EXERCISE DESCRIPTION: With the material below, print exactly the lines between the line holding "ATOM 23 N N" and the line holding "ATOM 33 O O", inclusive. Add nothing else.

(EXTRACTED ENTRIES)

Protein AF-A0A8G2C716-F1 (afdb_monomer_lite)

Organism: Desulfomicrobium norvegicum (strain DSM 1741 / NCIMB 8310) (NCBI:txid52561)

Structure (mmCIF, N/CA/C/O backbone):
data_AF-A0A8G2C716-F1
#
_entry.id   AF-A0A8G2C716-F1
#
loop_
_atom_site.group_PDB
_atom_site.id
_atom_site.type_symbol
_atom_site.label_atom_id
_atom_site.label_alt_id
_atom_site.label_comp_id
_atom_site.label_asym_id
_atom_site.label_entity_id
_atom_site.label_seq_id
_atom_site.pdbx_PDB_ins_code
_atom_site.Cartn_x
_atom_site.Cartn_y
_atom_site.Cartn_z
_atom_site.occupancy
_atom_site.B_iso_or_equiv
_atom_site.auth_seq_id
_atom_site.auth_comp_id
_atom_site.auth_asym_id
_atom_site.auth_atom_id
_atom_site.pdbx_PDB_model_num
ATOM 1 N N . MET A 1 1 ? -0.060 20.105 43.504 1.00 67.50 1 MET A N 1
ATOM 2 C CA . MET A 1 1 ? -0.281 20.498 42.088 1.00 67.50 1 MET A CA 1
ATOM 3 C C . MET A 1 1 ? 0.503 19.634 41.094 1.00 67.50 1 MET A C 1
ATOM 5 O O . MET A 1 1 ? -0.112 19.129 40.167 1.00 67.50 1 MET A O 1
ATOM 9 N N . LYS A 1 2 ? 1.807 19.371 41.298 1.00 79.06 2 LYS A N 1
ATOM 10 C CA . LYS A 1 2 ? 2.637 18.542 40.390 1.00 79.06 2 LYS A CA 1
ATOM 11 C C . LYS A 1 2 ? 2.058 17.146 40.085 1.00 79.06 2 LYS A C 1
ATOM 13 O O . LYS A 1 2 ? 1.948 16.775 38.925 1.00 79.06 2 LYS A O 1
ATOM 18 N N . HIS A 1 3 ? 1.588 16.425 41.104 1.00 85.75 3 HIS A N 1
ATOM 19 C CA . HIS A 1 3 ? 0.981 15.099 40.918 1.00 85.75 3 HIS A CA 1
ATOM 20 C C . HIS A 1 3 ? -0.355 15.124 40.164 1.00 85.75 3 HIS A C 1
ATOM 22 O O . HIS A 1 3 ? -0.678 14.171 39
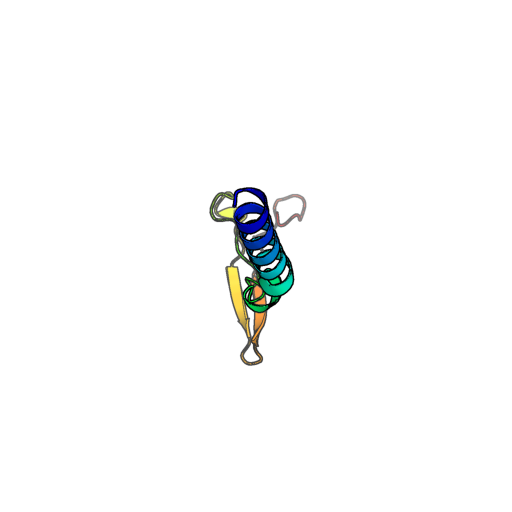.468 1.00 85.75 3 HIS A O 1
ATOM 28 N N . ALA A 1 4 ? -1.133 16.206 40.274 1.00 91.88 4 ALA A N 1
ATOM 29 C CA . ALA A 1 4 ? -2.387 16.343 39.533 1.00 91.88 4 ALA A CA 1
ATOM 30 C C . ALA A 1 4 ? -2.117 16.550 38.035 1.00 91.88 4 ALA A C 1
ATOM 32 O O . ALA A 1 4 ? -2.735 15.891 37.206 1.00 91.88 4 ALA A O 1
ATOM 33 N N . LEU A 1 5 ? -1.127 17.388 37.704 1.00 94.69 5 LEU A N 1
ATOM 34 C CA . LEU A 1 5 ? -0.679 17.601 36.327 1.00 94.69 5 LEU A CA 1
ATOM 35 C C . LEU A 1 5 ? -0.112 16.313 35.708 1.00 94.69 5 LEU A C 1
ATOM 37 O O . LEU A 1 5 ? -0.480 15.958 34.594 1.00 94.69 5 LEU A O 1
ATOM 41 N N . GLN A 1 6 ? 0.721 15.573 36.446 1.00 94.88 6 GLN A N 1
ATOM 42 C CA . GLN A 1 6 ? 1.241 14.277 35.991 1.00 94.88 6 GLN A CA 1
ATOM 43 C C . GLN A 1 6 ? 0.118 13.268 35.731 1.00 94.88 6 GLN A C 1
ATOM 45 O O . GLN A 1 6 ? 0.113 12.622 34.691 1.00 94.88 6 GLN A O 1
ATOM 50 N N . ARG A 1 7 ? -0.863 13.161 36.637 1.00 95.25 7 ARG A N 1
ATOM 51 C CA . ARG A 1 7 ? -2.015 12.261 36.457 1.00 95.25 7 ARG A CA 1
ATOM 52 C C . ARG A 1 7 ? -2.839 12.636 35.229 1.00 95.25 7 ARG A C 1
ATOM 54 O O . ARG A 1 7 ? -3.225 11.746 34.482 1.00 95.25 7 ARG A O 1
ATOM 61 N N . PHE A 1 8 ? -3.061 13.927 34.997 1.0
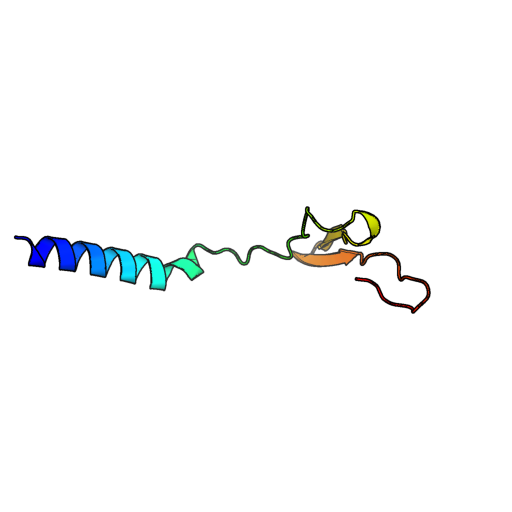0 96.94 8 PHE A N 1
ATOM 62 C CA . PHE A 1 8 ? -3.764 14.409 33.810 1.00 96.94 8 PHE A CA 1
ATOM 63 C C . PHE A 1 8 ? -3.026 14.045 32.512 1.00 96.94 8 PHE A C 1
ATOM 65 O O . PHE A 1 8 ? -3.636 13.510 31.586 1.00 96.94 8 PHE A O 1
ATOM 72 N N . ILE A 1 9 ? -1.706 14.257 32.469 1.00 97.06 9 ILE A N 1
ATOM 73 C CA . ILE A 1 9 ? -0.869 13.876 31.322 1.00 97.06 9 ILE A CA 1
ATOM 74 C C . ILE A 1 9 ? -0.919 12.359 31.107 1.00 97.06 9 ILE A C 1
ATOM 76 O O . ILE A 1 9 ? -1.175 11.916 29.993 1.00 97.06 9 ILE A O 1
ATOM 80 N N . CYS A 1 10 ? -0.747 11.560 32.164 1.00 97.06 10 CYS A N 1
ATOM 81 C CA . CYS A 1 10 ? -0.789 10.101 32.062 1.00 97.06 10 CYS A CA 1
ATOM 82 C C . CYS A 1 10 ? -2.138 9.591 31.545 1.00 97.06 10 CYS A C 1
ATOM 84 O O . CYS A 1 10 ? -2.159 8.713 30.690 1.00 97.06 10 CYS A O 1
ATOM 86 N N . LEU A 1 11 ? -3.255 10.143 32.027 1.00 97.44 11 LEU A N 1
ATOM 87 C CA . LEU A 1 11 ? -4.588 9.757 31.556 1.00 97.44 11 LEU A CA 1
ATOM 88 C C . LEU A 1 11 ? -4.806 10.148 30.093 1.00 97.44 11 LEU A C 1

(End EXTRACTED ENTRIES)
(EXTRACTED ENTRIES)

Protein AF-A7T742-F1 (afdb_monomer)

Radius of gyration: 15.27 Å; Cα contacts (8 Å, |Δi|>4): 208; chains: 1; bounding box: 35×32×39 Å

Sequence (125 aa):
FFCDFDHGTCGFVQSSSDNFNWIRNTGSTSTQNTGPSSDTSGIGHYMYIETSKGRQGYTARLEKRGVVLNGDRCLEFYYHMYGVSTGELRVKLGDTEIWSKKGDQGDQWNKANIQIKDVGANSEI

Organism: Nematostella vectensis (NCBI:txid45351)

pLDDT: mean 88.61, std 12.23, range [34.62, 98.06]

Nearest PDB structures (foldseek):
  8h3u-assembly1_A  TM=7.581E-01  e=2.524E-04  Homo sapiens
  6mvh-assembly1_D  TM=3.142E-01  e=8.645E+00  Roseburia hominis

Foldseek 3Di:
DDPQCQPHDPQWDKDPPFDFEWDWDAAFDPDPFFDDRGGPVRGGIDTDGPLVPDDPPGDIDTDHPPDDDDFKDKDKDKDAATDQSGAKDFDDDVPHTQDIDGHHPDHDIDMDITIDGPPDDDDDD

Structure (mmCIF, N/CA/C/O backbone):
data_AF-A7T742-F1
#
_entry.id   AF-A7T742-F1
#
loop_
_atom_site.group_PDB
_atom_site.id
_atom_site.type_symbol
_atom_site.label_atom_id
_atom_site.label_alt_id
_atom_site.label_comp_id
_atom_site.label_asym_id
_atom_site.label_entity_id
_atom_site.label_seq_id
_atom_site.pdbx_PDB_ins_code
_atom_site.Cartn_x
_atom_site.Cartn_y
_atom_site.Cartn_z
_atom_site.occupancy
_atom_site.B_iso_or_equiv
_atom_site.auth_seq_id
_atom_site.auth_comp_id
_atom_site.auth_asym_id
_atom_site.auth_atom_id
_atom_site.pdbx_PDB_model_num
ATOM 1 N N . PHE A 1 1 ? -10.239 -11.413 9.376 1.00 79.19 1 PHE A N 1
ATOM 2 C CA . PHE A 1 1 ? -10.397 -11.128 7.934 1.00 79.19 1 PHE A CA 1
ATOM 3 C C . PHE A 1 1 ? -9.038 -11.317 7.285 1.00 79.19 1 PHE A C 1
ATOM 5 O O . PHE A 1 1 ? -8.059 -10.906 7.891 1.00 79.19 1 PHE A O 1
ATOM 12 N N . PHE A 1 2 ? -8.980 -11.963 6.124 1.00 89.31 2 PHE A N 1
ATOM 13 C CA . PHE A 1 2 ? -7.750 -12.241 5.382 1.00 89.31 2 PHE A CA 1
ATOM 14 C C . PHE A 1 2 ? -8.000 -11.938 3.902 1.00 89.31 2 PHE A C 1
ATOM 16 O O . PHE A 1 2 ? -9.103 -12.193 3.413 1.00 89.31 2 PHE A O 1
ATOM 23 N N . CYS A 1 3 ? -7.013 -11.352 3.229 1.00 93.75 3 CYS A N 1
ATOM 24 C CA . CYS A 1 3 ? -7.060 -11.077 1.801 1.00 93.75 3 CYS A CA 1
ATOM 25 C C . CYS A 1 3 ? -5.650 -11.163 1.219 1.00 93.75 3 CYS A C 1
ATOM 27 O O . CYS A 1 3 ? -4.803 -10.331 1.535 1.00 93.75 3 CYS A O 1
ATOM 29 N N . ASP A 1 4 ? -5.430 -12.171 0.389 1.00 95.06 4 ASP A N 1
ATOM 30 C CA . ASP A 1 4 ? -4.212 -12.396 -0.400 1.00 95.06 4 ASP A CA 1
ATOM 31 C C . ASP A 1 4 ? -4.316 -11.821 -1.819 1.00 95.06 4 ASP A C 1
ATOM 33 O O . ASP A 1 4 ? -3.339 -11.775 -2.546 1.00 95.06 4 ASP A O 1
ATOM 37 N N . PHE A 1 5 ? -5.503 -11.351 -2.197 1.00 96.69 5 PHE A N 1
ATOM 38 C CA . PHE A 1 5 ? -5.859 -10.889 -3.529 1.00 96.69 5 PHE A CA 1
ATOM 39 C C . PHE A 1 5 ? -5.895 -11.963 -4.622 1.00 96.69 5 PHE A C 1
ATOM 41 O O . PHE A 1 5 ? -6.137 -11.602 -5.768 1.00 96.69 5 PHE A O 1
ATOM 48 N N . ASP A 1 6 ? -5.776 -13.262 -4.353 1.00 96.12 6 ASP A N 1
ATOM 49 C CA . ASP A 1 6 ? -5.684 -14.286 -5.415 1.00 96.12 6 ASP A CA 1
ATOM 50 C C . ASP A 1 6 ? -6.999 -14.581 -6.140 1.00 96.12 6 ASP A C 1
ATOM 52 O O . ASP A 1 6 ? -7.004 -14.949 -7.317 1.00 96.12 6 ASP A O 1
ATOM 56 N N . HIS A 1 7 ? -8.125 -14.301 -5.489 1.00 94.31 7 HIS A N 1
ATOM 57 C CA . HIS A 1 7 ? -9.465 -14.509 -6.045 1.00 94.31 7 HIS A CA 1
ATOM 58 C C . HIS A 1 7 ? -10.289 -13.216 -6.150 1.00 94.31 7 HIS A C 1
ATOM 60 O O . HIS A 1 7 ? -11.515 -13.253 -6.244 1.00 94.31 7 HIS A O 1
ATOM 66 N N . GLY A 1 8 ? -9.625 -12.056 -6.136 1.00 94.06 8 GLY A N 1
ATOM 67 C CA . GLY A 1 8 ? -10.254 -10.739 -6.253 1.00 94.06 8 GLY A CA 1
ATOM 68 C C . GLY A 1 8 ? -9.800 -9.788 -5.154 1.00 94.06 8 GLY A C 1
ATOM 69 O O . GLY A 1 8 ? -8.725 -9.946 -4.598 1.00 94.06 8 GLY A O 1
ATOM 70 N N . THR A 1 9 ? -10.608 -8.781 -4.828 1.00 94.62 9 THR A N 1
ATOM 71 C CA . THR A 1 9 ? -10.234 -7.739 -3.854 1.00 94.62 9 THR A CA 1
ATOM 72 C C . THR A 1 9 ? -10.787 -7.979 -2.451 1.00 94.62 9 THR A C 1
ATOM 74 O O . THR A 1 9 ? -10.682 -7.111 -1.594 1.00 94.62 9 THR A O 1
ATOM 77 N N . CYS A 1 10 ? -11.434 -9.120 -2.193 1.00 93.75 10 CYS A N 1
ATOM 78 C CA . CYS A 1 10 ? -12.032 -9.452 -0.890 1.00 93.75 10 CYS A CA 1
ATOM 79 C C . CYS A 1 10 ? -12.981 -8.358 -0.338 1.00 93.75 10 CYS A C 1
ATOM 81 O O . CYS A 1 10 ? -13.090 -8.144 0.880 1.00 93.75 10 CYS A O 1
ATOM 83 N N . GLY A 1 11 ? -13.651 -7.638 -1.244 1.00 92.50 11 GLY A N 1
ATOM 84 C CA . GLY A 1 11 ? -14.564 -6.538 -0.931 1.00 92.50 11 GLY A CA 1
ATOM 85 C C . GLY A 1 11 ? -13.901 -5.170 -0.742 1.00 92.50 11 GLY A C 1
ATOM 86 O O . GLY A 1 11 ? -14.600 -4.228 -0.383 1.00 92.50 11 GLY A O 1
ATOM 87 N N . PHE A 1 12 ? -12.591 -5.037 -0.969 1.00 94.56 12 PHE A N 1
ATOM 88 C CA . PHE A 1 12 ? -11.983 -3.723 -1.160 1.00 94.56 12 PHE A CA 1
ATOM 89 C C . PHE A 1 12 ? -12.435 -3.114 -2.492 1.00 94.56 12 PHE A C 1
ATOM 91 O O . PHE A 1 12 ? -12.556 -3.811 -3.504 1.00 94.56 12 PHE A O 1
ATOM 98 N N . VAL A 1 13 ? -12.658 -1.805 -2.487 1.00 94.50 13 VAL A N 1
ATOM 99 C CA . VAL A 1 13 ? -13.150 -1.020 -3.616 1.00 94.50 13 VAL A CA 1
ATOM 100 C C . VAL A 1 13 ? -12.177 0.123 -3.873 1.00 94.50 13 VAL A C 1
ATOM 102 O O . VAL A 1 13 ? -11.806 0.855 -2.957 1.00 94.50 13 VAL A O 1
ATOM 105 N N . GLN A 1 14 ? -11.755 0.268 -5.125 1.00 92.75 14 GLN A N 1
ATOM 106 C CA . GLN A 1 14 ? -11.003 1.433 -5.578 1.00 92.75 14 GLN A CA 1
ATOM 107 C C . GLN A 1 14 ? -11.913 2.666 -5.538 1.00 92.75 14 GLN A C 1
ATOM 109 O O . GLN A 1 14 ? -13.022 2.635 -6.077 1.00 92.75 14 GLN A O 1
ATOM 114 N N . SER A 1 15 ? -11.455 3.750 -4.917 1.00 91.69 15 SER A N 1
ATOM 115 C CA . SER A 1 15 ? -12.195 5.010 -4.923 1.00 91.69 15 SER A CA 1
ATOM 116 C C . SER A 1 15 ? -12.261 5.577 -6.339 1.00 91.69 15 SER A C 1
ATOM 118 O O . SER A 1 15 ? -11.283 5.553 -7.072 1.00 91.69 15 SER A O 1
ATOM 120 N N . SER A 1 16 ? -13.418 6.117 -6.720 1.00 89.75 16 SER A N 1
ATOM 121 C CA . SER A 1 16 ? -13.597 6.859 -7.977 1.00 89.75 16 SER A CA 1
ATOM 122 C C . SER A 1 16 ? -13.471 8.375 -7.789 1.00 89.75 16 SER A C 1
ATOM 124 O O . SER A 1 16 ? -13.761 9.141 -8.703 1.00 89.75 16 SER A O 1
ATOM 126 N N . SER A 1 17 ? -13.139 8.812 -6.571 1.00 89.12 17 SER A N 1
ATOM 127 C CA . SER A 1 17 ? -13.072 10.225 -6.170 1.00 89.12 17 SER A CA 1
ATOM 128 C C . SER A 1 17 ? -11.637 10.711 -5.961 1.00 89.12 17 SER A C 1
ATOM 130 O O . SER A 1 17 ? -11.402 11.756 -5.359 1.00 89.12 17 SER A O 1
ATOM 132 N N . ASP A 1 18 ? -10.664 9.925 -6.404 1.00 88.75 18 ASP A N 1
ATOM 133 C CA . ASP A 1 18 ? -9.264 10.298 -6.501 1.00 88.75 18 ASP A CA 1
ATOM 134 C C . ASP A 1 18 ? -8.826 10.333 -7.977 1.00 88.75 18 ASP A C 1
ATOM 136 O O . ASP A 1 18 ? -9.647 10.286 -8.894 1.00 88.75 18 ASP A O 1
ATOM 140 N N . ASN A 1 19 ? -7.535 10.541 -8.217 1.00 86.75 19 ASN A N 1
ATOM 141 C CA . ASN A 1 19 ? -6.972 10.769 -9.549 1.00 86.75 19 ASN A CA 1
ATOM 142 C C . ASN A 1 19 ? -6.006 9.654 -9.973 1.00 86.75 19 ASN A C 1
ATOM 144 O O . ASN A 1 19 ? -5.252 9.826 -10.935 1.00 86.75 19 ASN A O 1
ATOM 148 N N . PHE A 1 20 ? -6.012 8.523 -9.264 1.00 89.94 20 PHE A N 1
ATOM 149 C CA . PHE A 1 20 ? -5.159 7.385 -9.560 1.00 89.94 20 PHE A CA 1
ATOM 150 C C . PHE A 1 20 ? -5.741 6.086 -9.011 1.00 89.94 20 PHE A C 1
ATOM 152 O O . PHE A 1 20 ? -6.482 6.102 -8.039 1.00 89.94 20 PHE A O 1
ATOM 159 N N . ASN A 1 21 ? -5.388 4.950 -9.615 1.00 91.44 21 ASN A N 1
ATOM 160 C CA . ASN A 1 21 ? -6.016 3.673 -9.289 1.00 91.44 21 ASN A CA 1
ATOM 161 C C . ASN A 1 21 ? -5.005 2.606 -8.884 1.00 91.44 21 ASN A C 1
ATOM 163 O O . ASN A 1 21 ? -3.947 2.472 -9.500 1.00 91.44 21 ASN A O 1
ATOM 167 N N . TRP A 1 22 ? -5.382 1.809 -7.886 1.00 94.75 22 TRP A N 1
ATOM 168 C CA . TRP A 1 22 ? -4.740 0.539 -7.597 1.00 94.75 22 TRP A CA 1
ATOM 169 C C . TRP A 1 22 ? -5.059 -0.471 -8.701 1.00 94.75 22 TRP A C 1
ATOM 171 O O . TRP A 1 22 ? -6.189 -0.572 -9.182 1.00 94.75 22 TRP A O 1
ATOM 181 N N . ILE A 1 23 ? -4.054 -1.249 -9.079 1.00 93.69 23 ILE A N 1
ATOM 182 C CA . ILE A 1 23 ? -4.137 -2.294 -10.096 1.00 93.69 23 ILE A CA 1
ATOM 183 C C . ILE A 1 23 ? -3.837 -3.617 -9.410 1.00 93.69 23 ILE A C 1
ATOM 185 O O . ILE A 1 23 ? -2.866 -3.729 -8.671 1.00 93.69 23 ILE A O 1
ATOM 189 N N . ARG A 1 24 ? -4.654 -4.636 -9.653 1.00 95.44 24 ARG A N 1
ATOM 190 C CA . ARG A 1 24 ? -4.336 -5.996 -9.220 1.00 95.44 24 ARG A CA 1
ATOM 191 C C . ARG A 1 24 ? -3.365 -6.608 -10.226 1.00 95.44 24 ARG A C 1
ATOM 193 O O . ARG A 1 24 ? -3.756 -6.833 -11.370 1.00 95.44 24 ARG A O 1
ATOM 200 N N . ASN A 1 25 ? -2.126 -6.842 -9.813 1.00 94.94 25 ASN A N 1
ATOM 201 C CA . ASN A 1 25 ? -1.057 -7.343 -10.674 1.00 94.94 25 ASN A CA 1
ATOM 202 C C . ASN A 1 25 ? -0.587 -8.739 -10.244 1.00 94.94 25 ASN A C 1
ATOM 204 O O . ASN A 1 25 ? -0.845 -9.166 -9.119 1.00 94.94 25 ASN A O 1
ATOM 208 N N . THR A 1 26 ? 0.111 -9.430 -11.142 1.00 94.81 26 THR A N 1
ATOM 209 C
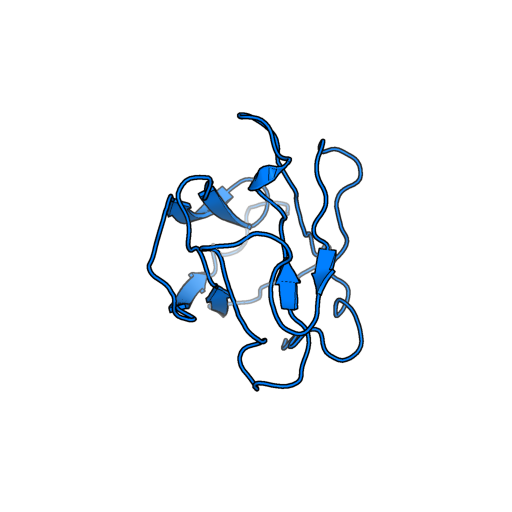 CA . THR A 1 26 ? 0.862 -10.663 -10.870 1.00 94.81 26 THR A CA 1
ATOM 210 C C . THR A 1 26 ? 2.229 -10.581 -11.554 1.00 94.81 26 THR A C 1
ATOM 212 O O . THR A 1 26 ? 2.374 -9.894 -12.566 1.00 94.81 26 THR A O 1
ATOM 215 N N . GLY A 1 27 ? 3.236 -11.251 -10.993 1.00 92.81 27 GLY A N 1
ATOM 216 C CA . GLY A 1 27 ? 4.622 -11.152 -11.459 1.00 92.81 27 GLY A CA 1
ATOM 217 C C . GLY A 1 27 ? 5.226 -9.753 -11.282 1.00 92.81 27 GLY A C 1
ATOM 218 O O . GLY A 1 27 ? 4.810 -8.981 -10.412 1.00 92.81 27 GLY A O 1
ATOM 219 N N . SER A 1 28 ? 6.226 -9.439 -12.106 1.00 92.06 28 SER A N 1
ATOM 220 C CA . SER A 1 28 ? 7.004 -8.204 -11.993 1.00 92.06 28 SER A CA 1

(End EXTRACTED ENTRIES)

RESPONSE BOX:
ATOM 23 N N . CYS A 1 3 ? -7.013 -11.352 3.229 1.00 93.75 3 CYS A N 1
ATOM 24 C CA . CYS A 1 3 ? -7.060 -11.077 1.801 1.00 93.75 3 CYS A CA 1
ATOM 25 C C . CYS A 1 3 ? -5.650 -11.163 1.219 1.00 93.75 3 CYS A C 1
ATOM 27 O O . CYS A 1 3 ? -4.803 -10.331 1.535 1.00 93.75 3 CYS A O 1
ATOM 29 N N . ASP A 1 4 ? -5.430 -12.171 0.389 1.00 95.06 4 ASP A N 1
ATOM 30 C CA . ASP A 1 4 ? -4.212 -12.396 -0.400 1.00 95.06 4 ASP A CA 1
ATOM 31 C C . ASP A 1 4 ? -4.316 -11.821 -1.819 1.00 95.06 4 ASP A C 1
ATOM 33 O O . ASP A 1 4 ? -3.339 -11.775 -2.546 1.00 95.06 4 ASP A O 1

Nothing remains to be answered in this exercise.